# WORK REQUEST
Look below for the line containing "ATOM 88 C C" and the line containing "ATOM 96 C C"; repeat exactly those two lines and all lines between them, and nothing else.

# SOURCE DATA
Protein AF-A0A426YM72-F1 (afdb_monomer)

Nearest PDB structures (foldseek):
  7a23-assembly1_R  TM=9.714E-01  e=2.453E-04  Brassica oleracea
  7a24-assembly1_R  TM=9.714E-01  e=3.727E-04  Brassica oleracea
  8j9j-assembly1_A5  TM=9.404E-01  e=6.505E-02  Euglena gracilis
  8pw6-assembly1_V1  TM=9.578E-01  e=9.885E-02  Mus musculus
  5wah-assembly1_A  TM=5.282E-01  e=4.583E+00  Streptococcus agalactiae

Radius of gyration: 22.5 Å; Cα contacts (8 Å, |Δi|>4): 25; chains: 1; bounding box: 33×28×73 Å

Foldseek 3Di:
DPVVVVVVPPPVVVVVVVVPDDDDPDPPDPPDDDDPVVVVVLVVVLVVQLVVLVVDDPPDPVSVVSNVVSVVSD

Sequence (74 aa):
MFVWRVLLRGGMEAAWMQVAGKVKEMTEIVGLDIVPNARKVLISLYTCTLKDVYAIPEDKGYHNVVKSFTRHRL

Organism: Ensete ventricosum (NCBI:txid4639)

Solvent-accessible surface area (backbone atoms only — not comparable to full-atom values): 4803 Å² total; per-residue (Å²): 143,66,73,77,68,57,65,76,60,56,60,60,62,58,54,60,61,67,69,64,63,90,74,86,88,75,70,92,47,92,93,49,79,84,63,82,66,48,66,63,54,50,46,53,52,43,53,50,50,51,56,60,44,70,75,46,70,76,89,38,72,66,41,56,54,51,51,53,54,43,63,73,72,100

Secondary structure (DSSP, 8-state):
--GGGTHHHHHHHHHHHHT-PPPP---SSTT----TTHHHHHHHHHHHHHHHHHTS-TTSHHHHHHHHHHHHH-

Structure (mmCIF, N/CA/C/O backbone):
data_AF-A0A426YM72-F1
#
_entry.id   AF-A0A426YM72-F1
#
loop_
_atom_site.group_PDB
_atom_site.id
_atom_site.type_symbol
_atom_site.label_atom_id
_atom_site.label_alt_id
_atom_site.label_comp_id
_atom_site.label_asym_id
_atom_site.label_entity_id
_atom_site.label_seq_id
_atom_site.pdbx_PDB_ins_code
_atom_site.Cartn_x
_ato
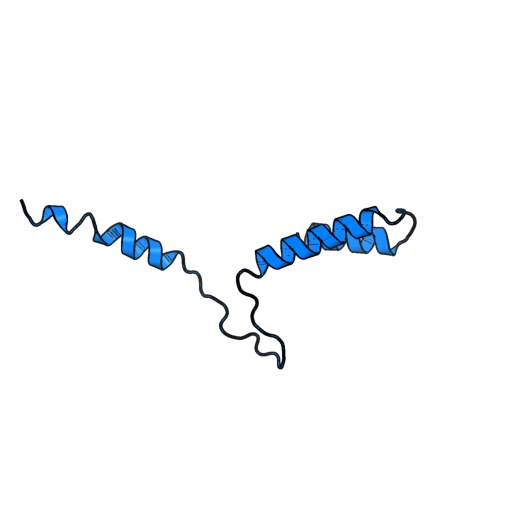m_site.Cartn_y
_atom_site.Cartn_z
_atom_site.occupancy
_atom_site.B_iso_or_equiv
_atom_site.auth_seq_id
_atom_site.auth_comp_id
_atom_site.auth_asym_id
_atom_site.auth_atom_id
_atom_site.pdbx_PDB_model_num
ATOM 1 N N . MET A 1 1 ? 2.244 19.121 -55.719 1.00 51.75 1 MET A N 1
ATOM 2 C CA . MET A 1 1 ? 1.480 18.703 -54.517 1.00 51.75 1 MET A CA 1
ATOM 3 C C . MET A 1 1 ? 2.154 17.516 -53.806 1.00 51.75 1 MET A C 1
ATOM 5 O O . MET A 1 1 ? 1.540 16.471 -53.653 1.00 51.75 1 MET A O 1
ATOM 9 N N . PHE A 1 2 ? 3.419 17.638 -53.384 1.00 54.44 2 PHE A N 1
ATOM 10 C CA . PHE A 1 2 ? 4.139 16.529 -52.714 1.00 54.44 2 PHE A CA 1
ATOM 11 C C . PHE A 1 2 ? 4.826 16.954 -51.407 1.00 54.44 2 PHE A C 1
ATOM 13 O O . PHE A 1 2 ? 4.967 16.153 -50.491 1.00 54.44 2 PHE A O 1
ATOM 20 N N . VAL A 1 3 ? 5.147 18.243 -51.267 1.00 53.91 3 VAL A N 1
ATOM 21 C CA . VAL A 1 3 ? 5.811 18.799 -50.076 1.00 53.91 3 VAL A CA 1
ATOM 22 C C . VAL A 1 3 ? 4.851 18.928 -48.883 1.00 53.91 3 VAL A C 1
ATOM 24 O O . VAL A 1 3 ? 5.247 18.755 -47.736 1.00 53.91 3 VAL A O 1
ATOM 27 N N . TRP A 1 4 ? 3.552 19.119 -49.138 1.00 48.81 4 TRP A N 1
ATOM 28 C CA . TRP A 1 4 ? 2.552 19.285 -48.073 1.00 48.81 4 TRP A CA 1
ATOM 29 C C . TRP A 1 4 ? 2.147 17.974 -47.374 1.00 48.81 4 TRP A C 1
ATOM 31 O O . TRP A 1 4 ? 1.481 18.003 -46.345 1.00 48.81 4 TRP A O 1
ATOM 41 N N . ARG A 1 5 ? 2.575 16.813 -47.895 1.00 47.31 5 ARG A N 1
ATOM 42 C CA . ARG A 1 5 ? 2.276 15.495 -47.304 1.00 47.31 5 ARG A CA 1
ATOM 43 C C . ARG A 1 5 ? 3.317 15.046 -46.267 1.00 47.31 5 ARG A C 1
ATOM 45 O O . ARG A 1 5 ? 3.012 14.194 -45.440 1.00 47.31 5 ARG A O 1
ATOM 52 N N . VAL A 1 6 ? 4.526 15.613 -46.285 1.00 56.34 6 VAL A N 1
ATOM 53 C CA . VAL A 1 6 ? 5.622 15.218 -45.376 1.00 56.34 6 VAL A CA 1
ATOM 54 C C . VAL A 1 6 ? 5.577 15.990 -44.053 1.00 56.34 6 VAL A C 1
ATOM 56 O O . VAL A 1 6 ? 5.902 15.435 -43.007 1.00 56.34 6 VAL A O 1
ATOM 59 N N . LEU A 1 7 ? 5.090 17.235 -44.063 1.00 51.88 7 LEU A N 1
ATOM 60 C CA . LEU A 1 7 ? 5.096 18.097 -42.875 1.00 51.88 7 LEU A CA 1
ATOM 61 C C . LEU A 1 7 ? 4.081 17.667 -41.796 1.00 51.88 7 LEU A C 1
ATOM 63 O O . LEU A 1 7 ? 4.336 17.825 -40.608 1.00 51.88 7 LEU A O 1
ATOM 67 N N . LEU A 1 8 ? 2.949 17.078 -42.196 1.00 50.97 8 LEU A N 1
ATOM 68 C CA . LEU A 1 8 ? 1.870 16.677 -41.279 1.00 50.97 8 LEU A CA 1
ATOM 69 C C . LEU A 1 8 ? 2.104 15.324 -40.587 1.00 50.97 8 LEU A C 1
ATOM 71 O O . LEU A 1 8 ? 1.369 14.980 -39.667 1.00 50.97 8 LEU A O 1
ATOM 75 N N . ARG A 1 9 ? 3.121 14.553 -40.999 1.00 48.91 9 ARG A N 1
ATOM 76 C CA . ARG A 1 9 ? 3.397 13.212 -40.450 1.00 48.91 9 ARG A CA 1
ATOM 77 C C . ARG A 1 9 ? 4.541 13.190 -39.426 1.00 48.91 9 ARG A C 1
ATOM 79 O O . ARG A 1 9 ? 4.606 12.268 -38.625 1.00 48.91 9 ARG A O 1
ATOM 86 N N . GLY A 1 10 ? 5.418 14.198 -39.422 1.00 49.25 10 GLY A N 1
ATOM 87 C CA . GLY A 1 10 ? 6.583 14.249 -38.523 1.00 49.25 10 GLY A CA 1
ATOM 88 C C . GLY A 1 10 ? 6.308 14.812 -37.121 1.00 49.25 10 GLY A C 1
ATOM 89 O O . GLY A 1 10 ? 7.050 14.514 -36.192 1.00 49.25 10 GLY A O 1
ATOM 90 N N . GLY A 1 11 ? 5.246 15.609 -36.950 1.00 53.06 11 GLY A N 1
ATOM 91 C CA . GLY A 1 11 ? 4.965 16.301 -35.684 1.00 53.06 11 GLY A CA 1
ATOM 92 C C . GLY A 1 11 ? 4.337 15.422 -34.598 1.00 53.06 11 GLY A C 1
ATOM 93 O O . GLY A 1 11 ? 4.649 15.589 -33.423 1.00 53.06 11 GLY A O 1
ATOM 94 N N . MET A 1 12 ? 3.485 14.461 -34.976 1.00 52.06 12 MET A N 1
ATOM 95 C CA . MET A 1 12 ? 2.849 13.552 -34.013 1.00 52.06 12 MET A CA 1
ATOM 96 C C . MET A 1 12 ? 3.836 12.502 -33.490 1.00 52.06 12 MET A C 1
ATOM 98 O O . MET A 1 12 ? 3.933 12.336 -32.283 1.00 52.06 12 MET A O 1
ATOM 102 N N . GLU A 1 13 ? 4.637 11.870 -34.352 1.00 47.91 13 GLU A N 1
ATOM 103 C CA . GLU A 1 13 ? 5.631 10.849 -33.960 1.00 47.91 13 GLU A CA 1
ATOM 104 C C . GLU A 1 13 ? 6.667 11.377 -32.947 1.00 47.91 13 GLU A C 1
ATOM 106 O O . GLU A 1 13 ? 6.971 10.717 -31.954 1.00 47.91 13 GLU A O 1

# RESULT OF THE EXERCISE
ATOM 88 C C . GLY A 1 10 ? 6.308 14.812 -37.121 1.00 49.25 10 GLY A C 1
ATOM 89 O O . GLY A 1 10 ? 7.050 14.514 -36.192 1.00 49.25 10 GLY A O 1
ATOM 90 N N . GLY A 1 11 ? 5.246 15.609 -36.950 1.00 53.06 11 GLY A N 1
ATOM 91 C CA . GLY A 1 11 ? 4.965 16.301 -35.684 1.00 53.06 11 GLY A CA 1
ATOM 92 C C . GLY A 1 11 ? 4.337 15.422 -34.598 1.00 53.06 11 GLY A C 1
ATOM 93 O O . GLY A 1 11 ? 4.649 15.589 -33.423 1.00 53.06 11 GLY A O 1
ATOM 94 N N . MET A 1 12 ? 3.485 14.461 -34.976 1.00 52.06 12 MET A N 1
ATOM 95 C CA . MET A 1 12 ? 2.849 13.552 -34.013 1.00 52.06 12 MET A CA 1
ATOM 96 C C . MET A 1 12 ? 3.836 12.502 -33.490 1.00 52.06 12 MET A C 1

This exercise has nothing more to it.